For caregivers, the demands of direct care – getting to doctors’ appointments, filling prescriptions, helping with shopping, cooking, eating and housekeeping, and more -- can seem overwhelming. But there is another role that can be just as important – that of patient advocate.

Often people living with health conditions have a limited ability to speak on their own behalf. Some have cognitive deficits; others are simply too busy getting through each day. Caregivers often need to step in.

Here are some of the ways you can be an effective advocate.

  • Begin by checking with the person that they’re comfortable with you speaking on their behalf with care providers.
  • Ensure that the person continues to be involved and understands his or her condition and options.
  • Get to know the care team and keep communication open.

Medical appointments:
  • Schedule appointments at the best time of day for the person with the health condition.
  • Go prepared, with a list of medications and supplements, any changes in symptoms or behaviour, and any specific questions or concerns.
  • Help the person communicate with the health providers, but don’t take over.
  • Ask questions and take notes. When you see a blank look, probe further.
With home care providers:
  • Let them know the person’s likes and dislikes.
  • Ensure they know you are the go-to person and can reach you at any time.
  • Monitor care.
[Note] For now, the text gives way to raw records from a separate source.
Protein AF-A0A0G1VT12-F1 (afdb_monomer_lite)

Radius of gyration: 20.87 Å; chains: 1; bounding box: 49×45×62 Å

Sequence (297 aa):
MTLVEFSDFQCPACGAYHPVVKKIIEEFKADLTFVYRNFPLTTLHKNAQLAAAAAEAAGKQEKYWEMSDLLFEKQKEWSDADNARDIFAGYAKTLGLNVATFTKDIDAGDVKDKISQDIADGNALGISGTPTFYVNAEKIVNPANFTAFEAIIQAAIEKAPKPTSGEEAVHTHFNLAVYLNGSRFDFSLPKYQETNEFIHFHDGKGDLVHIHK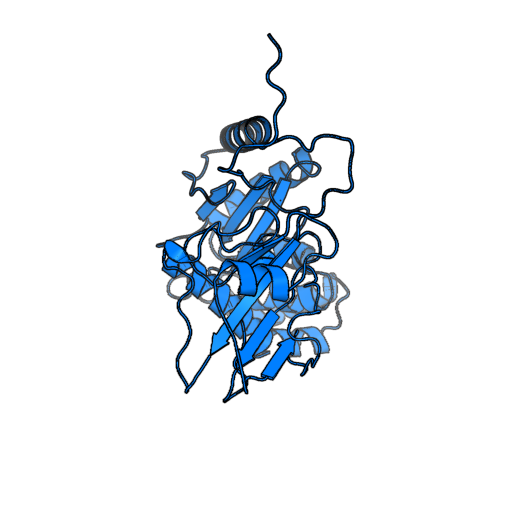ANVTLGELFNSLGMSFAGAKMYVNGKENSMFMEYAPQDLDQILITDGAIIPVADDACIYSEKCPERGTPPPEECVGGLGTDCED

pLDDT: mean 83.07, std 17.78, range [25.77, 98.81]

Secondary structure (DSSP, 8-state):
-EEEEEE-TT-HHHHHHHHHHHHHHHHHTTT-EEEEEE---T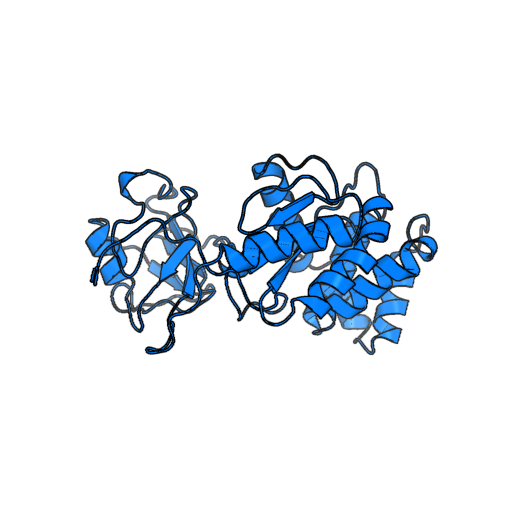TT-TTHHHHHHHHHHHHTTT-HHHHHHHHHHTHHHHTT-TTHHHHHHHHHHHTT--HHHHHHHTT-HHHHHHHHHHHHHHHHTT--SSSEEEETTEEPPPPSSHHHHHHHHHHHHHHSPPP-TTS----EEEEEEEEETTEE--TTSGGGBS--SSEEE-SSSSSEEEE-STT--HHHHHHHTT---TT-EEEETTEEE--TTT--PPTT-EEEEESS---PPP-GGGGT-TTSTT--SPPPP------S-----

Structure (mmCIF, N/CA/C/O backbone):
data_AF-A0A0G1VT12-F1
#
_entry.id   AF-A0A0G1VT12-F1
#
loop_
_atom_site.group_PDB
_atom_site.id
_atom_site.type_symbol
_atom_site.label_atom_id
_atom_site.label_alt_id
_atom_site.label_comp_id
_atom_site.label_asym_id
_atom_site.label_entity_id
_atom_site.label_seq_id
_atom_site.pdbx_PDB_ins_code
_atom_site.Cartn_x
_atom_site.Cartn_y
_atom_site.Cartn_z
_atom_site.occupancy
_atom_site.B_iso_or_equiv
_atom_site.auth_seq_id
_atom_site.auth_comp_id
_atom_site.auth_asym_id
_atom_site.auth_atom_id
_atom_site.pdbx_PDB_model_num
ATOM 1 N N . MET A 1 1 ? 5.361 7.522 13.322 1.00 70.31 1 MET A N 1
ATOM 2 C CA . MET A 1 1 ? 4.373 8.160 12.421 1.00 70.31 1 MET A CA 1
ATOM 3 C C . MET A 1 1 ? 4.298 7.331 11.158 1.00 70.31 1 MET A C 1
ATOM 5 O O . MET A 1 1 ? 5.240 6.591 10.925 1.00 70.31 1 MET A O 1
ATOM 9 N N . THR A 1 2 ? 3.247 7.431 10.345 1.00 72.62 2 THR A N 1
ATOM 10 C CA . THR A 1 2 ? 3.171 6.667 9.085 1.00 72.62 2 THR A CA 1
ATOM 11 C C . THR A 1 2 ? 3.170 7.565 7.875 1.00 72.62 2 THR A C 1
ATOM 13 O O . THR A 1 2 ? 2.366 8.491 7.773 1.00 72.62 2 THR A O 1
ATOM 16 N N . LEU A 1 3 ? 4.023 7.204 6.922 1.00 82.88 3 LEU A N 1
ATOM 17 C CA . LEU A 1 3 ? 4.000 7.676 5.555 1.00 82.88 3 LEU A CA 1
ATOM 18 C C . LEU A 1 3 ? 3.420 6.579 4.654 1.00 82.88 3 LEU A C 1
ATOM 20 O O . LEU A 1 3 ? 4.038 5.531 4.470 1.00 82.88 3 LEU A O 1
ATOM 24 N N . VAL A 1 4 ? 2.250 6.834 4.072 1.00 85.81 4 VAL A N 1
ATOM 25 C CA . VAL A 1 4 ? 1.650 5.983 3.034 1.00 85.81 4 VAL A CA 1
ATOM 26 C C . VAL A 1 4 ? 1.930 6.589 1.666 1.00 85.81 4 VAL A C 1
ATOM 28 O O . VAL A 1 4 ? 1.673 7.773 1.452 1.00 85.81 4 VAL A O 1
ATOM 31 N N . GLU A 1 5 ? 2.389 5.776 0.722 1.00 94.38 5 GLU A N 1
ATOM 32 C CA . GLU A 1 5 ? 2.524 6.131 -0.687 1.00 94.38 5 GLU A CA 1
ATOM 33 C C . GLU A 1 5 ? 1.635 5.229 -1.550 1.00 94.38 5 GLU A C 1
ATOM 35 O O . GLU A 1 5 ? 1.854 4.022 -1.632 1.00 94.38 5 GLU A O 1
ATOM 40 N N . PHE A 1 6 ? 0.668 5.827 -2.250 1.00 95.69 6 PHE A N 1
ATOM 41 C CA . PHE A 1 6 ? 0.010 5.188 -3.389 1.00 95.69 6 PHE A CA 1
ATOM 42 C C . PHE A 1 6 ? 0.832 5.457 -4.642 1.00 95.69 6 PHE A C 1
ATOM 44 O O . PHE A 1 6 ? 0.978 6.612 -5.061 1.00 95.69 6 PHE A O 1
ATOM 51 N N . SER A 1 7 ? 1.372 4.395 -5.231 1.00 98.06 7 SER A N 1
ATOM 52 C CA . SER A 1 7 ? 2.416 4.508 -6.245 1.00 98.06 7 SER A CA 1
ATOM 53 C C . SER A 1 7 ? 2.237 3.516 -7.386 1.00 98.06 7 SER A C 1
ATOM 55 O O . SER A 1 7 ? 1.526 2.517 -7.288 1.00 98.06 7 SER A O 1
ATOM 57 N N . ASP A 1 8 ? 2.902 3.818 -8.493 1.00 98.62 8 ASP A N 1
ATOM 58 C CA . ASP A 1 8 ? 2.941 2.997 -9.694 1.00 98.62 8 ASP A CA 1
ATOM 59 C C . ASP A 1 8 ? 4.399 2.850 -10.128 1.00 98.62 8 ASP A C 1
ATOM 61 O O . ASP A 1 8 ? 5.052 3.834 -10.486 1.00 98.62 8 ASP A O 1
ATOM 65 N N . PHE A 1 9 ? 4.905 1.616 -10.135 1.00 98.75 9 PHE A N 1
ATOM 66 C CA . PHE A 1 9 ? 6.284 1.315 -10.517 1.00 98.75 9 PHE A CA 1
ATOM 67 C C . PHE A 1 9 ? 6.673 1.799 -11.918 1.00 98.75 9 PHE A C 1
ATOM 69 O O . PHE A 1 9 ? 7.855 2.021 -12.167 1.00 98.75 9 PHE A O 1
ATOM 76 N N . GLN A 1 10 ? 5.727 1.966 -12.847 1.00 98.69 10 GLN A N 1
ATOM 77 C CA . GLN A 1 10 ? 5.989 2.443 -14.210 1.00 98.69 10 GLN A CA 1
ATOM 78 C C . GLN A 1 10 ? 5.874 3.970 -14.335 1.00 98.69 10 GLN A C 1
ATOM 80 O O . GLN A 1 10 ? 6.356 4.553 -15.309 1.00 98.69 10 GLN A O 1
ATOM 85 N N . CYS A 1 11 ? 5.264 4.638 -13.356 1.00 98.56 11 CYS A N 1
ATOM 86 C CA . CYS A 1 11 ? 5.069 6.081 -13.374 1.00 98.56 11 CYS A CA 1
ATOM 87 C C . CYS A 1 11 ? 6.415 6.823 -13.245 1.00 98.56 11 CYS A C 1
ATOM 89 O O . CYS A 1 11 ? 7.120 6.651 -12.241 1.00 98.56 11 CYS A O 1
ATOM 91 N N . PRO A 1 12 ? 6.775 7.709 -14.197 1.00 98.19 12 PRO A N 1
ATOM 92 C CA . PRO A 1 12 ? 8.031 8.457 -14.125 1.00 98.19 12 PRO A CA 1
ATOM 93 C C . PRO A 1 12 ? 8.129 9.370 -12.900 1.00 98.19 12 PRO A C 1
ATOM 95 O O . PRO A 1 12 ? 9.208 9.538 -12.336 1.00 98.19 12 PRO A O 1
ATOM 98 N N . ALA A 1 13 ? 7.005 9.953 -12.464 1.00 98.12 13 ALA A N 1
ATOM 99 C CA . ALA A 1 13 ? 6.973 10.775 -11.258 1.00 98.12 13 ALA A CA 1
ATOM 100 C C . ALA A 1 13 ? 7.247 9.929 -10.005 1.00 98.12 13 ALA A C 1
ATOM 102 O O . ALA A 1 13 ? 8.059 10.335 -9.181 1.00 98.12 13 ALA A O 1
ATOM 103 N N . CYS A 1 14 ? 6.656 8.734 -9.892 1.00 98.50 14 CYS A N 1
ATOM 104 C CA . CYS A 1 14 ? 6.935 7.809 -8.785 1.00 98.50 14 CYS A CA 1
ATOM 105 C C . CYS A 1 14 ? 8.416 7.417 -8.759 1.00 98.50 14 CYS A C 1
ATOM 107 O O . CYS A 1 14 ? 9.071 7.532 -7.726 1.00 98.50 14 CYS A O 1
ATOM 109 N N . GLY A 1 15 ? 8.983 7.082 -9.925 1.00 98.19 15 GLY A N 1
ATOM 110 C CA . GLY A 1 15 ? 10.415 6.805 -10.058 1.00 98.19 15 GLY A CA 1
ATOM 111 C C . GLY A 1 15 ? 11.309 7.982 -9.644 1.00 98.19 15 GLY A C 1
ATOM 112 O O . GLY A 1 15 ? 12.365 7.772 -9.054 1.00 98.19 15 GLY A O 1
ATOM 113 N N . ALA A 1 16 ? 10.882 9.227 -9.885 1.00 97.94 16 ALA A N 1
ATOM 114 C CA . ALA A 1 16 ? 11.605 10.418 -9.435 1.00 97.94 16 ALA A CA 1
ATOM 115 C C . ALA A 1 16 ? 11.511 10.652 -7.913 1.00 97.94 16 ALA A C 1
ATOM 117 O O . ALA A 1 16 ? 12.462 11.167 -7.323 1.00 97.94 16 ALA A O 1
ATOM 118 N N . TYR A 1 17 ? 10.398 10.269 -7.275 1.00 98.25 17 TYR A N 1
ATOM 119 C CA . TYR A 1 17 ? 10.228 10.348 -5.818 1.00 98.25 17 TYR A CA 1
ATOM 120 C C . TYR A 1 17 ? 10.927 9.213 -5.071 1.00 98.25 17 TYR A C 1
ATOM 122 O O . TYR A 1 17 ? 11.390 9.439 -3.957 1.00 98.25 17 TYR A O 1
ATOM 130 N N . HIS A 1 18 ? 11.068 8.033 -5.672 1.00 97.56 18 HIS A N 1
ATOM 131 C CA . HIS A 1 18 ? 11.678 6.862 -5.042 1.00 97.56 18 HIS A CA 1
ATOM 132 C C . HIS A 1 18 ? 13.008 7.141 -4.296 1.00 97.56 18 HIS A C 1
ATOM 134 O O . HIS A 1 18 ? 13.088 6.823 -3.108 1.00 97.56 18 HIS A O 1
ATOM 140 N N . PRO A 1 19 ? 14.035 7.799 -4.882 1.00 96.75 19 PRO A N 1
ATOM 141 C CA . PRO A 1 19 ? 15.263 8.113 -4.142 1.00 96.75 19 PRO A CA 1
ATOM 142 C C . PRO A 1 19 ? 15.052 9.113 -2.992 1.00 96.75 19 PRO A C 1
ATOM 144 O O . PRO A 1 19 ? 15.773 9.064 -1.997 1.00 96.75 19 PRO A O 1
ATOM 147 N N . VAL A 1 20 ? 14.071 10.016 -3.106 1.00 97.50 20 VAL A N 1
ATOM 148 C CA . VAL A 1 20 ? 13.709 10.961 -2.037 1.00 97.50 20 VAL A CA 1
ATOM 149 C C . VAL A 1 20 ? 13.057 10.211 -0.879 1.00 97.50 20 VAL A C 1
ATOM 151 O O . VAL A 1 20 ? 13.463 10.394 0.265 1.00 97.50 20 VAL A O 1
ATOM 154 N N . VAL A 1 21 ? 12.102 9.329 -1.181 1.00 95.94 21 VAL A N 1
ATOM 155 C CA . VAL A 1 21 ? 11.406 8.488 -0.200 1.00 95.94 21 VAL A CA 1
ATOM 156 C C . VAL A 1 21 ? 12.391 7.560 0.509 1.00 95.94 21 VAL A C 1
ATOM 158 O O . VAL A 1 21 ? 12.401 7.532 1.733 1.00 95.94 21 VAL A O 1
ATOM 161 N N . LYS A 1 22 ? 13.306 6.894 -0.213 1.00 93.88 22 LYS A N 1
ATOM 162 C CA . LYS A 1 22 ? 14.372 6.080 0.408 1.00 93.88 22 LYS A CA 1
ATOM 163 C C . LYS A 1 22 ? 15.213 6.874 1.399 1.00 93.88 22 LYS A C 1
ATOM 165 O O . LYS A 1 22 ? 15.536 6.368 2.469 1.00 93.88 22 LYS A O 1
ATOM 170 N N . LYS A 1 23 ? 15.553 8.122 1.062 1.00 94.88 23 LYS A N 1
ATOM 171 C CA . LYS A 1 23 ? 16.310 8.987 1.969 1.00 94.88 23 LYS A CA 1
ATOM 172 C C . LYS A 1 23 ? 15.502 9.343 3.222 1.00 94.88 23 LYS A C 1
ATOM 174 O O . LYS A 1 23 ? 16.053 9.279 4.312 1.00 94.88 23 LYS A O 1
ATOM 179 N N . ILE A 1 24 ? 14.215 9.666 3.074 1.00 94.44 24 ILE A N 1
ATOM 180 C CA . ILE A 1 24 ? 13.306 9.915 4.206 1.00 94.44 24 ILE A CA 1
ATOM 181 C C . ILE A 1 24 ? 13.212 8.683 5.113 1.00 94.44 24 ILE A C 1
ATOM 183 O O . ILE A 1 24 ? 13.343 8.809 6.326 1.00 94.44 24 ILE A O 1
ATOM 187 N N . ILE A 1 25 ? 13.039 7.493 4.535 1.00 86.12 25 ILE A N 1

Don’t hesitate to raise concerns. And don’t forget to express appreciation when things go well.
 
In the hospital:
  • Provide vital information including a health card, a list of medications, advanced directives, and doctors’ contact information.
  • Bring the person’s glasses, hearing aid and dentures.
  • Ensure that providers know that you are the go-to person and can reach you at any time.
  • If the person is acting more confused than normal, let the medical team know immediately. Be aware of the signs of delirium.
  • If new medications are prescribed, ask why and what the possible side effects are.
  • Ask questions and take notes. Ask providers for their business cards, so you have their names and contact information.
  • Be calm and positive, but firm. As www.workingdaughter.com puts it, “You are not at the hospital to make friends: you are there to get your parent the best care for them.”